◆ **INPUT DATA**
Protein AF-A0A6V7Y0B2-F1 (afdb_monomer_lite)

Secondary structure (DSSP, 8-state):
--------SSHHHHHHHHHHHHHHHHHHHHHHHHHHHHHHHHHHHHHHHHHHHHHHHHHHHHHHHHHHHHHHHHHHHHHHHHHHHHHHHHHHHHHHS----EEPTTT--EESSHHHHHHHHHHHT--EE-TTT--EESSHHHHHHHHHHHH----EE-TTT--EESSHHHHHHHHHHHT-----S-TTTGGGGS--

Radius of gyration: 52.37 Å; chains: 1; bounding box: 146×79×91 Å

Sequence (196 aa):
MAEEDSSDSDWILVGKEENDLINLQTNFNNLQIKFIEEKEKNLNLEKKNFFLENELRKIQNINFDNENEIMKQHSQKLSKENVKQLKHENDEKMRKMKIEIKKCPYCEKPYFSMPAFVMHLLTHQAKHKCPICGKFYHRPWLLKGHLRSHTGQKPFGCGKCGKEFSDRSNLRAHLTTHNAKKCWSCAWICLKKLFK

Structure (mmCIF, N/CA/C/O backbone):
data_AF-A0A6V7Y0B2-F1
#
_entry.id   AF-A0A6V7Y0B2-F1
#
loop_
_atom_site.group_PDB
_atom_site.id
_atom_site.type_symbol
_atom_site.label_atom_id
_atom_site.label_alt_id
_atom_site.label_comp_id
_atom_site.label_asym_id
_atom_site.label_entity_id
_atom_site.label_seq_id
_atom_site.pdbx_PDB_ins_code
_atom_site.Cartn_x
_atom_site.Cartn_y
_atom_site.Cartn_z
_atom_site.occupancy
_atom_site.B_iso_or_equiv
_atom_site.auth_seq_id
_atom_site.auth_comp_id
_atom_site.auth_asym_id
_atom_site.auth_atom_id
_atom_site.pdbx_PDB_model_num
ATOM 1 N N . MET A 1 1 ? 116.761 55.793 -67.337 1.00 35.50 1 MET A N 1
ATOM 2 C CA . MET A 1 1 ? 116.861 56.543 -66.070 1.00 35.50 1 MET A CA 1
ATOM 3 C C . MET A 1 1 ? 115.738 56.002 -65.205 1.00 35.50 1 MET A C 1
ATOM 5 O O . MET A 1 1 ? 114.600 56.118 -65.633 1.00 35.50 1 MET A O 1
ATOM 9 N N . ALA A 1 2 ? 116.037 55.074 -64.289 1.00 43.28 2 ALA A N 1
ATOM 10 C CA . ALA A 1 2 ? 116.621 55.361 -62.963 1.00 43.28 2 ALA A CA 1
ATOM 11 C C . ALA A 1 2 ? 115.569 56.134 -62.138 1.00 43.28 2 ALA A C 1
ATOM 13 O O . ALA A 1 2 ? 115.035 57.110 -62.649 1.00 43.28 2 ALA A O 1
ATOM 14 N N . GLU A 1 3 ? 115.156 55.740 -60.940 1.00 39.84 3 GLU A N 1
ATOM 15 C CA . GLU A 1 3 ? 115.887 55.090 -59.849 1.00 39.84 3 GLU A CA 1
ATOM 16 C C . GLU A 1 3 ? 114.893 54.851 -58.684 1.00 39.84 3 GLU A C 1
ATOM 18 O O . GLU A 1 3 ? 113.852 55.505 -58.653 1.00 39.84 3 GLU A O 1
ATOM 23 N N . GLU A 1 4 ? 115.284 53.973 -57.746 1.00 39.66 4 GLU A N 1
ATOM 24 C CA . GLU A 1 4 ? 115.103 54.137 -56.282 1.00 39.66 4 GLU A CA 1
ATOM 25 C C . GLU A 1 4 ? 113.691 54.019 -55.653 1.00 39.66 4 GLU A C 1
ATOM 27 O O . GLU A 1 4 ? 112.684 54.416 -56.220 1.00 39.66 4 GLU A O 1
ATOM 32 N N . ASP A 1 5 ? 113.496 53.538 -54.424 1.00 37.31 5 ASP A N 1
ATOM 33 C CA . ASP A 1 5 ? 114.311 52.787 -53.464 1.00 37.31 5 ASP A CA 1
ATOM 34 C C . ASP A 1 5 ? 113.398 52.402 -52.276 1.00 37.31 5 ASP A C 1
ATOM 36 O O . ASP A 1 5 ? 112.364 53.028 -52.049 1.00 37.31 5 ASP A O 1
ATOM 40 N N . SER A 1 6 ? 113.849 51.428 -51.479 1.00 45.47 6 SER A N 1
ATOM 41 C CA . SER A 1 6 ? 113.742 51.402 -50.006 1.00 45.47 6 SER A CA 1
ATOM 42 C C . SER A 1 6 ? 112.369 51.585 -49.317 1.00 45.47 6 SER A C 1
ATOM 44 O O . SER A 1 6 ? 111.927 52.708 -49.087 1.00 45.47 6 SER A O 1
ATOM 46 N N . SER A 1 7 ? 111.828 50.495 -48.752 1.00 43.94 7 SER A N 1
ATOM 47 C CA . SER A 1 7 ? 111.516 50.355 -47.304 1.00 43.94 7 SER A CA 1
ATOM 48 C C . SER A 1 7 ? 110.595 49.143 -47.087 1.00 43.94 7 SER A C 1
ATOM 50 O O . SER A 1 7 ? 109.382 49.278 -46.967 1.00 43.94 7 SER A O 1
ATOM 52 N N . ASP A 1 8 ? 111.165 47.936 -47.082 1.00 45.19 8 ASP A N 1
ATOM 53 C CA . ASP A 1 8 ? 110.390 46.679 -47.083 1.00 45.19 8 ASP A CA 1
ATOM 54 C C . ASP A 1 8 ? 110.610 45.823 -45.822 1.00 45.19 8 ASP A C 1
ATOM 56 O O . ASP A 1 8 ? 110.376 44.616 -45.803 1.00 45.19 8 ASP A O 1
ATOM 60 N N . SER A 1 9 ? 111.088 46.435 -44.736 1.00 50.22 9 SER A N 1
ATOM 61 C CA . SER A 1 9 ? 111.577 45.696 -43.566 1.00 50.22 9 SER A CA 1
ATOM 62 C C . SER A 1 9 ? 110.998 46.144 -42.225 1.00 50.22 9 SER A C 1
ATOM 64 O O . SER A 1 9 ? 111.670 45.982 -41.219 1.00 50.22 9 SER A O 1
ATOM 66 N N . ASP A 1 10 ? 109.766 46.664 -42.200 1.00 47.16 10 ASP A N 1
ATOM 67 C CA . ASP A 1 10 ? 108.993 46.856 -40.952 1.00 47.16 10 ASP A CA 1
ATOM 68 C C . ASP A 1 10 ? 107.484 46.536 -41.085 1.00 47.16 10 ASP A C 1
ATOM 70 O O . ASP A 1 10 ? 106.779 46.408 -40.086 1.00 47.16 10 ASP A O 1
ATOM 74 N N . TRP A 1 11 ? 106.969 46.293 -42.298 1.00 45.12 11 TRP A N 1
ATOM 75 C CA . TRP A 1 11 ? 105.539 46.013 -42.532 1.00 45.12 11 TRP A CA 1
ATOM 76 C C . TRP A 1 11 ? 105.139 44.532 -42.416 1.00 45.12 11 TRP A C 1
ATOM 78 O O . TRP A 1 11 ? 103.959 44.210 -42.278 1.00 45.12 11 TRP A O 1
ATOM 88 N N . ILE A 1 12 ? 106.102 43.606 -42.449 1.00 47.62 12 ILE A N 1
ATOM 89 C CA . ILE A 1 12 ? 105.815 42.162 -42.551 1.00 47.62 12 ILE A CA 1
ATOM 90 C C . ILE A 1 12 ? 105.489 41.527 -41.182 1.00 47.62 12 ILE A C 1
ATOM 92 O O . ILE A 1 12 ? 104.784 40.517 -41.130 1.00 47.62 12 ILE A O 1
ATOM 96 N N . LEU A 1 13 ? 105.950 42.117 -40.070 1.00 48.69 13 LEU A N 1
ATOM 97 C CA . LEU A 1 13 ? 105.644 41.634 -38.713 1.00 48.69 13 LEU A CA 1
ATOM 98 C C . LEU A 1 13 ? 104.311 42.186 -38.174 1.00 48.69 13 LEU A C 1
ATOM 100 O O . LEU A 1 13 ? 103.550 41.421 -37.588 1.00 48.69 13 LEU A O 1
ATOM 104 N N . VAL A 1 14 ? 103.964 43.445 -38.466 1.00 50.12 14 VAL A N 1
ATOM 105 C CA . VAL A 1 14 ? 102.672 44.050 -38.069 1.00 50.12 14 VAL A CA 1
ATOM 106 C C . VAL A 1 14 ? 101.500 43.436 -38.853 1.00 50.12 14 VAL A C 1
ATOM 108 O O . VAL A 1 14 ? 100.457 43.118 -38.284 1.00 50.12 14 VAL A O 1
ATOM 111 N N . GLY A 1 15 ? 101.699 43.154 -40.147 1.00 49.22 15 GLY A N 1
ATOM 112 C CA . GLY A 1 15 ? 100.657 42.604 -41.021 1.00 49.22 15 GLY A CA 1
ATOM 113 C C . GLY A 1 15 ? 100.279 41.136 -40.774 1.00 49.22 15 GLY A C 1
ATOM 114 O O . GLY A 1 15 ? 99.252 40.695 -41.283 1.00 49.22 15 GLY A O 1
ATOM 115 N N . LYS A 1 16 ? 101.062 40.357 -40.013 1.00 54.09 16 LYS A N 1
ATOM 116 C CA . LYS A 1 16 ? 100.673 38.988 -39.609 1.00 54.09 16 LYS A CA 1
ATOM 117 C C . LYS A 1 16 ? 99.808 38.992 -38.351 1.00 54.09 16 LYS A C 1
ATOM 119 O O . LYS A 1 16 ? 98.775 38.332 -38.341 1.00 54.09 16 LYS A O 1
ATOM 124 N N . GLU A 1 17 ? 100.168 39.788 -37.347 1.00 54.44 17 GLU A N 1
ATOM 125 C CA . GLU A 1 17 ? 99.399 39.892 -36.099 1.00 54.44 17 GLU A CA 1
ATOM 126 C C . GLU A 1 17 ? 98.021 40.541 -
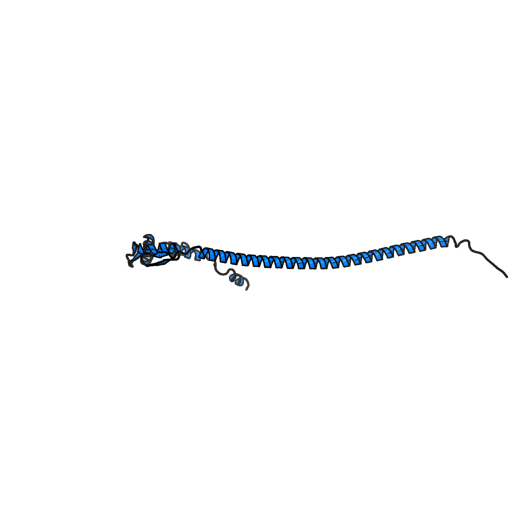36.320 1.00 54.44 17 GLU A C 1
ATOM 128 O O . GLU A 1 17 ? 97.024 40.058 -35.782 1.00 54.44 17 GLU A O 1
ATOM 133 N N . GLU A 1 18 ? 97.918 41.565 -37.176 1.00 55.97 18 GLU A N 1
ATOM 134 C CA . GLU A 1 18 ? 96.629 42.178 -37.539 1.00 55.97 18 GLU A CA 1
ATOM 135 C C . GLU A 1 18 ? 95.731 41.231 -38.346 1.00 55.97 18 GLU A C 1
ATOM 137 O O . GLU A 1 18 ? 94.522 41.176 -38.117 1.00 55.97 18 GLU A O 1
ATOM 142 N N . ASN A 1 19 ? 96.302 40.443 -39.260 1.00 59.03 19 ASN A N 1
ATOM 143 C CA . ASN A 1 19 ? 95.540 39.500 -40.079 1.00 59.03 19 ASN A CA 1
ATOM 144 C C . ASN A 1 19 ? 95.075 38.281 -39.254 1.00 59.03 19 ASN A C 1
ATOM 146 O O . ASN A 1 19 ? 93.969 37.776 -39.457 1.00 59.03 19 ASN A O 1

◆ **TO DO**
Beginning with the line above that contains "ATOM 70 O O" and ending with the line that contains "ATOM 128 O O", quote each line exactly, keeping out the pictures.

◆ **TASK RESULT**
ATOM 70 O O . ASP A 1 10 ? 106.779 46.408 -40.086 1.00 47.16 10 ASP A O 1
ATOM 74 N N . TRP A 1 11 ? 106.969 46.293 -42.298 1.00 45.12 11 TRP A N 1
ATOM 75 C CA . TRP A 1 11 ? 105.539 46.013 -42.532 1.00 45.12 11 TRP A CA 1
ATOM 76 C C . TRP A 1 11 ? 105.139 44.532 -42.416 1.00 45.12 11 TRP A C 1
ATOM 78 O O . TRP A 1 11 ? 103.959 44.210 -42.278 1.00 45.12 11 TRP A O 1
ATOM 88 N N . ILE A 1 12 ? 106.102 43.606 -42.449 1.00 47.62 12 ILE A N 1
ATOM 89 C CA . ILE A 1 12 ? 105.815 42.162 -42.551 1.00 47.62 12 ILE A CA 1
ATOM 90 C C . ILE A 1 12 ? 105.489 41.527 -41.182 1.00 47.62 12 ILE A C 1
ATOM 92 O O . ILE A 1 12 ? 104.784 40.517 -41.130 1.00 47.62 12 ILE A O 1
ATOM 96 N N . LEU A 1 13 ? 105.950 42.117 -40.070 1.00 48.69 13 LEU A N 1
ATOM 97 C CA . LEU A 1 13 ? 105.644 41.634 -38.713 1.00 48.69 13 LEU A CA 1
ATOM 98 C C . LEU A 1 13 ? 104.311 42.186 -38.174 1.00 48.69 13 LEU A C 1
ATOM 100 O O . LEU A 1 13 ? 103.550 41.421 -37.588 1.00 48.69 13 LEU A O 1
ATOM 104 N N . VAL A 1 14 ? 103.964 43.445 -38.466 1.00 50.12 14 VAL A N 1
ATOM 105 C CA . VAL A 1 14 ? 102.672 44.050 -38.069 1.00 50.12 14 VAL A CA 1
ATOM 106 C C . VAL A 1 14 ? 101.500 43.436 -38.853 1.00 50.12 14 VAL A C 1
ATOM 108 O O . VAL A 1 14 ? 100.457 43.118 -38.284 1.00 50.12 14 VAL A O 1
ATOM 111 N N . GLY A 1 15 ? 101.699 43.154 -40.147 1.00 49.22 15 GLY A N 1
ATOM 112 C CA . GLY A 1 15 ? 100.657 42.604 -41.021 1.00 49.22 15 GLY A CA 1
ATOM 113 C C . GLY A 1 15 ? 100.279 41.136 -40.774 1.00 49.22 15 GLY A C 1
ATOM 114 O O . GLY A 1 15 ? 99.252 40.695 -41.283 1.00 49.22 15 GLY A O 1
ATOM 115 N N . LYS A 1 16 ? 101.062 40.357 -40.013 1.00 54.09 16 LYS A N 1
ATOM 116 C CA . LYS A 1 16 ? 100.673 38.988 -39.609 1.00 54.09 16 LYS A CA 1
ATOM 117 C C . LYS A 1 16 ? 99.808 38.992 -38.351 1.00 54.09 16 LYS A C 1
ATOM 119 O O . LYS A 1 16 ? 98.775 38.332 -38.341 1.00 54.09 16 LYS A O 1
ATOM 124 N N . GLU A 1 17 ? 100.168 39.788 -37.347 1.00 54.44 17 GLU A N 1
ATOM 125 C CA . GLU A 1 17 ? 99.399 39.892 -36.099 1.00 54.44 17 GLU A CA 1
ATOM 126 C C . GLU A 1 17 ? 98.021 40.541 -
36.320 1.00 54.44 17 GLU A C 1
ATOM 128 O O . GLU A 1 17 ? 97.024 40.058 -35.782 1.00 54.44 17 GLU A O 1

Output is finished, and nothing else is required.